コミック版『みをつくし料理帖』ドラマ化記念で今なら無料

黒木華主演、藤本有紀脚本のNHK土曜時代ドラマ『みをつくし料理帖』がスタートした。江戸を舞台に、天涯孤独の少女・澪が料理の腕一本で自分の生きる道を切り拓いていく人情時代劇だ。

黒木をはじめ、森山未來、永山絢人、小日向文世、安田成美ら実力派のキャストが揃った上、『ちかえもん』で向田邦子賞を獲った藤本の脚本ということで、ドラマフリークから注目を集めるこの作品。ドラマ化記念ということで、岡田理知によるコミック版の1巻が無料で配信されている。

高田郁による原作1巻の「狐のご祝儀」と「八朔の雪」の2編が収録されているが、原作を大幅に再構成したドラマ版と異なり、コミック版は原作にとことん忠実。ストーリーもセリフもほとんどそのままだ。

下がり眉で努力家の澪、ニヒルで一刻者(いっこもん)の小松原、人情家の種市、実直な源斎などが、原作のイメージ通りに登場する。

「ひとというのは 口に出さんでも それぞれに背負てるもんがある
せやからこそ ひととひと 
お互いに寄り添うて 慰め合うて 生きてくんやろうなあ……」

という、ご寮さん(女将さんのこと)の泣けるセリフもそのまま生かされている。
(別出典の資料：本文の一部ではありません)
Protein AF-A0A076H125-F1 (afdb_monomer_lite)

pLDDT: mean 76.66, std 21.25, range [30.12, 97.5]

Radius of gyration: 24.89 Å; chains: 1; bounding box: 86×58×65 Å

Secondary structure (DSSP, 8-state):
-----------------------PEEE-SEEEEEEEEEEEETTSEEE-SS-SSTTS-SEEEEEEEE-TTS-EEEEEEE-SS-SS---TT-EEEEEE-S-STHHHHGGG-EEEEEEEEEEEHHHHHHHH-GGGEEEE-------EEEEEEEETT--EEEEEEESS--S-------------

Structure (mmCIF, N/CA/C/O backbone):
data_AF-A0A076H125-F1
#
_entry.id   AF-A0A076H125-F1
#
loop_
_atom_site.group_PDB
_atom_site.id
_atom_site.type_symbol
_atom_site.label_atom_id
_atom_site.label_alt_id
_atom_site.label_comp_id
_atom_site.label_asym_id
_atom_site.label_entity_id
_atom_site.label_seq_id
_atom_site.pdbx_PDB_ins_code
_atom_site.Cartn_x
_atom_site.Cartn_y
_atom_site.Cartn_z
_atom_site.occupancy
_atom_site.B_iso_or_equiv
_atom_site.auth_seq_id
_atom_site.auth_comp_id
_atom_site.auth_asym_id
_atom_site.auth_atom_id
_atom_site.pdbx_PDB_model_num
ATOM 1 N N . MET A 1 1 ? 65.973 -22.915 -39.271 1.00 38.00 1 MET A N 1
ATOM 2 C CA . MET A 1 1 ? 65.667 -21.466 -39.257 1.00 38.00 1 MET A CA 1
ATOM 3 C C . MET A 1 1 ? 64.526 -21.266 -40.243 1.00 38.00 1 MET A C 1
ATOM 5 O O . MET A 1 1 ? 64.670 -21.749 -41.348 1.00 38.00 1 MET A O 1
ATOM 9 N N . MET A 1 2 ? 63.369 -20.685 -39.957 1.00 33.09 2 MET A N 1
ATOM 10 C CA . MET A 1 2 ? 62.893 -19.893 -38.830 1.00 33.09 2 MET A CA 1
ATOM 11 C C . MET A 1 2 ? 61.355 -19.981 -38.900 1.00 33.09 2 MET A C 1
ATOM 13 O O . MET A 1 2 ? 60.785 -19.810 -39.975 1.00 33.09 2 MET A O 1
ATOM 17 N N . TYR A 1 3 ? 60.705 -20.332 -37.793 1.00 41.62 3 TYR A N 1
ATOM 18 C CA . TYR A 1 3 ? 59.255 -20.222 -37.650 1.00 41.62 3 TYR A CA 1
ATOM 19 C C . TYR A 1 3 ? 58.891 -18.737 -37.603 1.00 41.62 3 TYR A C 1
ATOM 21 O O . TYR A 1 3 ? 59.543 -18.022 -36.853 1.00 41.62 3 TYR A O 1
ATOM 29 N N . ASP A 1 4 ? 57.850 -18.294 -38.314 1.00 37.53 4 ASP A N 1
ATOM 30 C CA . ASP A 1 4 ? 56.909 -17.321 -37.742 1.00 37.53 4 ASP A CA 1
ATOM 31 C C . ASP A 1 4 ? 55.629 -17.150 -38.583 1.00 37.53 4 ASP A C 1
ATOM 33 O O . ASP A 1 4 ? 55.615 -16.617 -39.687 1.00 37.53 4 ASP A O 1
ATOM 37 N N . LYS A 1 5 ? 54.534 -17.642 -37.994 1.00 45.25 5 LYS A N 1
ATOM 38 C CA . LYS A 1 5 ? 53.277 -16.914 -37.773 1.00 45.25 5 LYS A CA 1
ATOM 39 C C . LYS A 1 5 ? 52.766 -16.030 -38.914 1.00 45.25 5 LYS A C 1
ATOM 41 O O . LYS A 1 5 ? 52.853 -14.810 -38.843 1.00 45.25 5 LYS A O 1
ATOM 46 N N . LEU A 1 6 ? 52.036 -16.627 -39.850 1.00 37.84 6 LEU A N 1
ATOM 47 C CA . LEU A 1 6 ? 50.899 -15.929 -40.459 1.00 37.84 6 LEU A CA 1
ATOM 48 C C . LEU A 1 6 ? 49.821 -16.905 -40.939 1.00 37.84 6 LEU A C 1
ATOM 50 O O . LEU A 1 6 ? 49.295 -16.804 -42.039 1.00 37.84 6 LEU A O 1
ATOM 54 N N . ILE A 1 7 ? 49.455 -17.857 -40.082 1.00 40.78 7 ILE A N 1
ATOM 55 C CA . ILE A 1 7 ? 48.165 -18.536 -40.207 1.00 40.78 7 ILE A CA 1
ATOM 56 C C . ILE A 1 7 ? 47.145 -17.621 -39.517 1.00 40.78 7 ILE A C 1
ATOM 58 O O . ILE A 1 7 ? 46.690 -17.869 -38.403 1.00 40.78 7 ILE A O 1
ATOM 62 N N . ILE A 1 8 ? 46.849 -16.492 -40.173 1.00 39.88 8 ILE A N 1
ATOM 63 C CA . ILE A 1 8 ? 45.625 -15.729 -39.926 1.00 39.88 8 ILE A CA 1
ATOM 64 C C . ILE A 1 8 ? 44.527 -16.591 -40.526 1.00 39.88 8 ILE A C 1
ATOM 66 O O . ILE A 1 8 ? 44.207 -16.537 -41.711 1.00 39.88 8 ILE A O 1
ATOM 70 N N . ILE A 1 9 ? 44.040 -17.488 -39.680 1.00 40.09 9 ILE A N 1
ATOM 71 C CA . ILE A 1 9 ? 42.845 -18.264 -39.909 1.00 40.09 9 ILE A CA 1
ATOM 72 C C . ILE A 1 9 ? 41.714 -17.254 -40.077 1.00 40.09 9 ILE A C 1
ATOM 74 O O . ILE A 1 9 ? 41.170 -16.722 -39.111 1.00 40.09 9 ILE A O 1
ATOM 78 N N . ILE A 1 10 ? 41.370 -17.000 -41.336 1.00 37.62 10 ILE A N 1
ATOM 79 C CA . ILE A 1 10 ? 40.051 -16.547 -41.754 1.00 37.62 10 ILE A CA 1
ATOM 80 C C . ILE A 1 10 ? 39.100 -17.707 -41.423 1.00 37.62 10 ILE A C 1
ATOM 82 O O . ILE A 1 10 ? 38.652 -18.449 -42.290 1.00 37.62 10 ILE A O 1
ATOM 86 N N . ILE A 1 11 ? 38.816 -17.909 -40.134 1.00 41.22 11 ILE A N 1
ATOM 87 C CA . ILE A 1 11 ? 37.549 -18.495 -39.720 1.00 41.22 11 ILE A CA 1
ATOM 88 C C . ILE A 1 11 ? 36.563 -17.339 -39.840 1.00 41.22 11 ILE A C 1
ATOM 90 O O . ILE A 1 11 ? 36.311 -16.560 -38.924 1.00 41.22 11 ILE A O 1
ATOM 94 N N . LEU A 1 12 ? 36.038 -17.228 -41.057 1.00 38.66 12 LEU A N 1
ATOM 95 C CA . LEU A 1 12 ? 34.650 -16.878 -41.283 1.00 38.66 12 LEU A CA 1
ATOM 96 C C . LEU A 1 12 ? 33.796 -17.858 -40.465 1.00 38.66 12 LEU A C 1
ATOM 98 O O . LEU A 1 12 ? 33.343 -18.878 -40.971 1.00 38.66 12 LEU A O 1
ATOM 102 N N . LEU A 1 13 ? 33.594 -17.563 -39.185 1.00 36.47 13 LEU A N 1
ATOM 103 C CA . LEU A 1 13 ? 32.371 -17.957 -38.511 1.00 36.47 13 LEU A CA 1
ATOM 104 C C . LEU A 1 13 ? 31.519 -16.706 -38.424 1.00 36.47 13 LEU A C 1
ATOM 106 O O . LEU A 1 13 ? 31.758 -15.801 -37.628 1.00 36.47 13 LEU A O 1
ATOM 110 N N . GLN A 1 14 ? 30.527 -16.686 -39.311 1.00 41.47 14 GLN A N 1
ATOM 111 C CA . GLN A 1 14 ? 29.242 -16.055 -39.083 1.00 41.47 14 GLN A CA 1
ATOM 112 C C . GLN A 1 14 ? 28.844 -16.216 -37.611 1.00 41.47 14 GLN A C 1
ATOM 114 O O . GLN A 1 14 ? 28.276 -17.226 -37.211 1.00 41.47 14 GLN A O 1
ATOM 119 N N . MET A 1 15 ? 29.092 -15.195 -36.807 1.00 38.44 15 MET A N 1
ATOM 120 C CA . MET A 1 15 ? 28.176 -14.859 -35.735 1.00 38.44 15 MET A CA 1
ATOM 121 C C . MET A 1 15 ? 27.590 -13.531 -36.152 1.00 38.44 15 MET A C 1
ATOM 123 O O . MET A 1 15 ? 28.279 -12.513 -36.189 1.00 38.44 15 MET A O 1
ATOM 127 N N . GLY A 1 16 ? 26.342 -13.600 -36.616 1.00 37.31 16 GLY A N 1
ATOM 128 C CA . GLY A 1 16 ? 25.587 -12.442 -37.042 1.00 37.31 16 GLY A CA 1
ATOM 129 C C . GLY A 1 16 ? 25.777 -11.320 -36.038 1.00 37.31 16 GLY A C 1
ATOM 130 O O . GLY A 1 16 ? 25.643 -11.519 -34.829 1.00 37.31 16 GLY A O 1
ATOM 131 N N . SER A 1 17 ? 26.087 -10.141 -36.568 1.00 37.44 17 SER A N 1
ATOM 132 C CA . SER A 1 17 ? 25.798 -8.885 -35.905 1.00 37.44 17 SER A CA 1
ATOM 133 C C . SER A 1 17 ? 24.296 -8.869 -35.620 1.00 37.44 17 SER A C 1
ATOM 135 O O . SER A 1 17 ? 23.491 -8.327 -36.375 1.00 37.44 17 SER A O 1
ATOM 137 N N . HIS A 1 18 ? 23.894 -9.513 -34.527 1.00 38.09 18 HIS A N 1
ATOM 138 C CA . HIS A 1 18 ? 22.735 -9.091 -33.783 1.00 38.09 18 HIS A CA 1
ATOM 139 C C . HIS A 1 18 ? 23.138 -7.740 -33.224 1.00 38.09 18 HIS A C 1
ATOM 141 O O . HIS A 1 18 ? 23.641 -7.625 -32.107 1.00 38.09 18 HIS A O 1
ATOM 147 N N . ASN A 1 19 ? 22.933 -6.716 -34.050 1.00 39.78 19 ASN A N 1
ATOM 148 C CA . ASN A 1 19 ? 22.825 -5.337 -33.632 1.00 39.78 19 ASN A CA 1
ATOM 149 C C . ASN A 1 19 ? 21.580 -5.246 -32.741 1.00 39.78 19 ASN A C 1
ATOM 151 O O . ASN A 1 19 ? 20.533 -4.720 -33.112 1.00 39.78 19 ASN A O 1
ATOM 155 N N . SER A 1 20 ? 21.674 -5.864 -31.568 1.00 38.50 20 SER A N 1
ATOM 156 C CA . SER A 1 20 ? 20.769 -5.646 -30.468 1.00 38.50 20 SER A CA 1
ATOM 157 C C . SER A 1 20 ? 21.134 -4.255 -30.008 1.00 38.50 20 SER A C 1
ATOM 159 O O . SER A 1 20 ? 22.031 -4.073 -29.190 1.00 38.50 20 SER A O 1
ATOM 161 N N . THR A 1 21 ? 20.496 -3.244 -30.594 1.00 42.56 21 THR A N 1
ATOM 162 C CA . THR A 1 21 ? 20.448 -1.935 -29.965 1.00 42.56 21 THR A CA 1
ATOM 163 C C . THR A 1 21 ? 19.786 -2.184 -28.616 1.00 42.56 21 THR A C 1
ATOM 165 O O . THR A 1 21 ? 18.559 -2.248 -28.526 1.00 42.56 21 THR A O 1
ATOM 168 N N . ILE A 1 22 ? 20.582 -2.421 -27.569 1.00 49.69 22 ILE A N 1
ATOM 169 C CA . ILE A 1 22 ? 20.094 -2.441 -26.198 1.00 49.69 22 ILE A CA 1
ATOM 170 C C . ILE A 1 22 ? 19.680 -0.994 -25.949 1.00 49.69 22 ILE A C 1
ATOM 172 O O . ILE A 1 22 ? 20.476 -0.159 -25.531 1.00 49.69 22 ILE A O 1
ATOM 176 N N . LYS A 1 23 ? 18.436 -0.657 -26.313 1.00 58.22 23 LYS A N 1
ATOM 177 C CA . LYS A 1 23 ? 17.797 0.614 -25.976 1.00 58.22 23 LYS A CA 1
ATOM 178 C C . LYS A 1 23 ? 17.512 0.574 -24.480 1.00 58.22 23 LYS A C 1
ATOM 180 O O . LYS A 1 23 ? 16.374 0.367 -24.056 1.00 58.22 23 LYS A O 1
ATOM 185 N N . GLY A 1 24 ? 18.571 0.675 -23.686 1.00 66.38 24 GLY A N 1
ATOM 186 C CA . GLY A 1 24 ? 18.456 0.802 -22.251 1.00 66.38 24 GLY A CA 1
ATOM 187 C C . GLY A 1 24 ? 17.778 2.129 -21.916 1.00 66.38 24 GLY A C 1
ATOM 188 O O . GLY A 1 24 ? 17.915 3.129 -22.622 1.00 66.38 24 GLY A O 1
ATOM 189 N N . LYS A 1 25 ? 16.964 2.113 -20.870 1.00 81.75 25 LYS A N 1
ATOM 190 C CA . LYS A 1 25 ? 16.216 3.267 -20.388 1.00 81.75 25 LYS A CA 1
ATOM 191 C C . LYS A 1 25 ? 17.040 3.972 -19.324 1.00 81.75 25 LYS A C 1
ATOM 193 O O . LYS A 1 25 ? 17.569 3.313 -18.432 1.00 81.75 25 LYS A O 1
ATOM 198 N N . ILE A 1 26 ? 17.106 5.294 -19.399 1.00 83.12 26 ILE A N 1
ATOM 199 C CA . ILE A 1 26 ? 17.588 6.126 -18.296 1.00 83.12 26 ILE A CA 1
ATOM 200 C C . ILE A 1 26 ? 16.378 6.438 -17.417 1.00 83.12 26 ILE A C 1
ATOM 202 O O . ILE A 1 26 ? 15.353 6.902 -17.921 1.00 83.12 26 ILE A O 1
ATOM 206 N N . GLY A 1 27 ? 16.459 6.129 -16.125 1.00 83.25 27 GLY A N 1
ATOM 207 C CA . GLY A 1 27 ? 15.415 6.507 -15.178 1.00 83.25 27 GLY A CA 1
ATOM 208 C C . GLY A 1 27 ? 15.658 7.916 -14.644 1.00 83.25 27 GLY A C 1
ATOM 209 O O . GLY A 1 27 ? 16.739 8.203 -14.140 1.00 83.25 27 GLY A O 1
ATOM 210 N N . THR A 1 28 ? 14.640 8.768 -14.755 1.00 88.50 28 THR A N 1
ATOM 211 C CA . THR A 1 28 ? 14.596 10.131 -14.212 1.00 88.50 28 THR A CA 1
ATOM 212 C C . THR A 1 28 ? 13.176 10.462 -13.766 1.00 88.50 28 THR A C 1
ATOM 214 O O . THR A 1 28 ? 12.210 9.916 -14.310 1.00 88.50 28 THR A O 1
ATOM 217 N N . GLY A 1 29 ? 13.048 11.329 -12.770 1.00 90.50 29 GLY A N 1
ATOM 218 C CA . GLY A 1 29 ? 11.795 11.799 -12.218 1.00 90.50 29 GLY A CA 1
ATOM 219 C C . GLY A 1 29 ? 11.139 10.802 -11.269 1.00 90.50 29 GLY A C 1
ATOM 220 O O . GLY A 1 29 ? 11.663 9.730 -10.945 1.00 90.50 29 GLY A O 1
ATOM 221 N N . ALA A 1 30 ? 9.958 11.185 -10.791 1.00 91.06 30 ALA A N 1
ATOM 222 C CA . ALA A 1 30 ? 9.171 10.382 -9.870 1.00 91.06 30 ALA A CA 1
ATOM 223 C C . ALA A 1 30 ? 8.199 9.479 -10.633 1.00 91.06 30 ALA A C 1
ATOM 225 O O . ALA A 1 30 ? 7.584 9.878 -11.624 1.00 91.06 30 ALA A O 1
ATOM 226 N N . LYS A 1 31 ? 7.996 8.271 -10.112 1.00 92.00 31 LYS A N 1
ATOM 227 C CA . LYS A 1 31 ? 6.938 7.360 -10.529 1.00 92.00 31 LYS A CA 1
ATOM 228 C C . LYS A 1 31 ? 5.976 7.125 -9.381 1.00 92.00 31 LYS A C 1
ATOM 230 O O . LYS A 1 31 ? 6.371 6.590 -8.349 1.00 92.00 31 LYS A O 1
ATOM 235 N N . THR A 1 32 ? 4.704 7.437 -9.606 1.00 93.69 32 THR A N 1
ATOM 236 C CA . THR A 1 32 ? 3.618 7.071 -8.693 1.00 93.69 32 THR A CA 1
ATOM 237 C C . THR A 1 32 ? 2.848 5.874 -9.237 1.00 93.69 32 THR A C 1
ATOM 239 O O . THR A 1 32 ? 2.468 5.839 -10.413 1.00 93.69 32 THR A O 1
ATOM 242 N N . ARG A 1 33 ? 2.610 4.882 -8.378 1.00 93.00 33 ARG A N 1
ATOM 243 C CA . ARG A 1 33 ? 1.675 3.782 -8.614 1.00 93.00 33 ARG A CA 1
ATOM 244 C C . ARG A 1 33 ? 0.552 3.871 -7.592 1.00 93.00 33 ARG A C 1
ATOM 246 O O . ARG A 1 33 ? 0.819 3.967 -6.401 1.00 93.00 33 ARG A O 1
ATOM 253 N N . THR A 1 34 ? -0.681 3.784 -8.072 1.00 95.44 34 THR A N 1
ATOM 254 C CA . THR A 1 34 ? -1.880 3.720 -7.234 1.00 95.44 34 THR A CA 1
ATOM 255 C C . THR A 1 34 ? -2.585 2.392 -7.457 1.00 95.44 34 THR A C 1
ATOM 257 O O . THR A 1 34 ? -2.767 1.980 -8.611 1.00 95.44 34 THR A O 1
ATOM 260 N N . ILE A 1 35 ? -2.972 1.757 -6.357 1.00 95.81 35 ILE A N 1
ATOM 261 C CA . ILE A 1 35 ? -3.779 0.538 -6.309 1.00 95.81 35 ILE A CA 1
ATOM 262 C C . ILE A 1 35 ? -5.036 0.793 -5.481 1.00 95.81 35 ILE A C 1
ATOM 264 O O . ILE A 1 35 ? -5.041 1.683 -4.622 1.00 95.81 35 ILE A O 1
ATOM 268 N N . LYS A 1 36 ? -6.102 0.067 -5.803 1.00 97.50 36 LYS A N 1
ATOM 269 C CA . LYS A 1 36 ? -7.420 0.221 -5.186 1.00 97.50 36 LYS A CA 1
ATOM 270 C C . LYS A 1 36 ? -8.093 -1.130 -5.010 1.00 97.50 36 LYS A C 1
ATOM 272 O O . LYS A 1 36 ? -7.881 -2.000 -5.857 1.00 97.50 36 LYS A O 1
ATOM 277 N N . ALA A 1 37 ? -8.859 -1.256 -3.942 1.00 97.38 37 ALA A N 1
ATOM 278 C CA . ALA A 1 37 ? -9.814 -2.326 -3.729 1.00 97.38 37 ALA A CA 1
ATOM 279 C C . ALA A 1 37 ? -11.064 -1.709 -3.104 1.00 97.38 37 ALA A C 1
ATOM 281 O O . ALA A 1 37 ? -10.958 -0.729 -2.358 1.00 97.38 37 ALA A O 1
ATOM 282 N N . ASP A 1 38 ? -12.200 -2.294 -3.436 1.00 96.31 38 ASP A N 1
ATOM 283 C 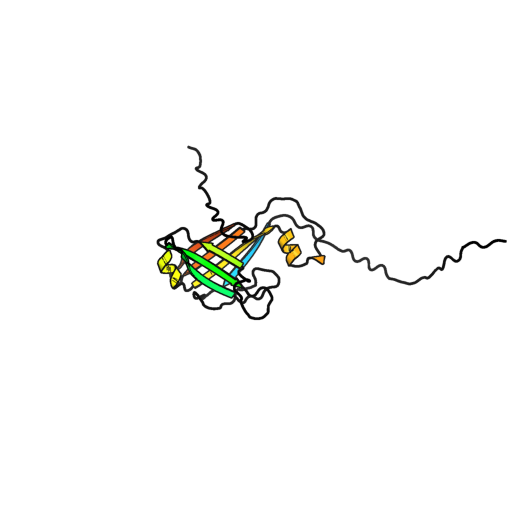CA . ASP A 1 38 ? -13.513 -1.890 -2.957 1.00 96.31 38 ASP A CA 1
ATOM 284 C C . ASP A 1 38 ? -14.037 -3.015 -2.042 1.00 96.31 38 ASP A C 1
ATOM 286 O O . ASP A 1 38 ? -13.538 -4.144 -2.121 1.00 96.31 38 ASP A O 1
ATOM 290 N N . ASP A 1 39 ? -14.995 -2.722 -1.160 1.00 94.06 39 ASP A N 1
ATOM 291 C CA . ASP A 1 39 ? -15.624 -3.723 -0.270 1.00 94.06 39 ASP A CA 1
ATOM 292 C C . ASP A 1 39 ? -14.639 -4.491 0.649 1.00 94.06 39 ASP A C 1
ATOM 294 O O . ASP A 1 39 ? -14.734 -5.702 0.863 1.00 94.06 39 ASP A O 1
ATOM 298 N N . VAL A 1 40 ? -13.663 -3.785 1.224 1.00 95.62 40 VAL A N 1
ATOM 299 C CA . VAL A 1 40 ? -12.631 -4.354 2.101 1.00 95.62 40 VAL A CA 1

澪もご寮さんも種市も、みんな心から大切にしていたものをなくしてしまった人たち。そんな人たちが寄り集まって、未来に向かって歩を進める物語なのだ。

なお、巻末には原作者・高田郁による特別エッセイ「みをつくし打ち明け噺」がついている。

「捕物も同心も斬り合いも書きたくないんです。出来れば、料理でひとを幸せにする話を書かせてください」

これは高田が原稿を依頼に来た編集者に告げた言葉。時代小説といえば剣豪ものか捕物が定番の売れ筋だが、高田のお願いに編集者はすぐさまGOサインを出したという。このとき、高田はまだ小説を1冊出したきりの新人作家だったが、編集者の英断でシリーズ累計300万部のベストセラーが生まれたというのだからすごい。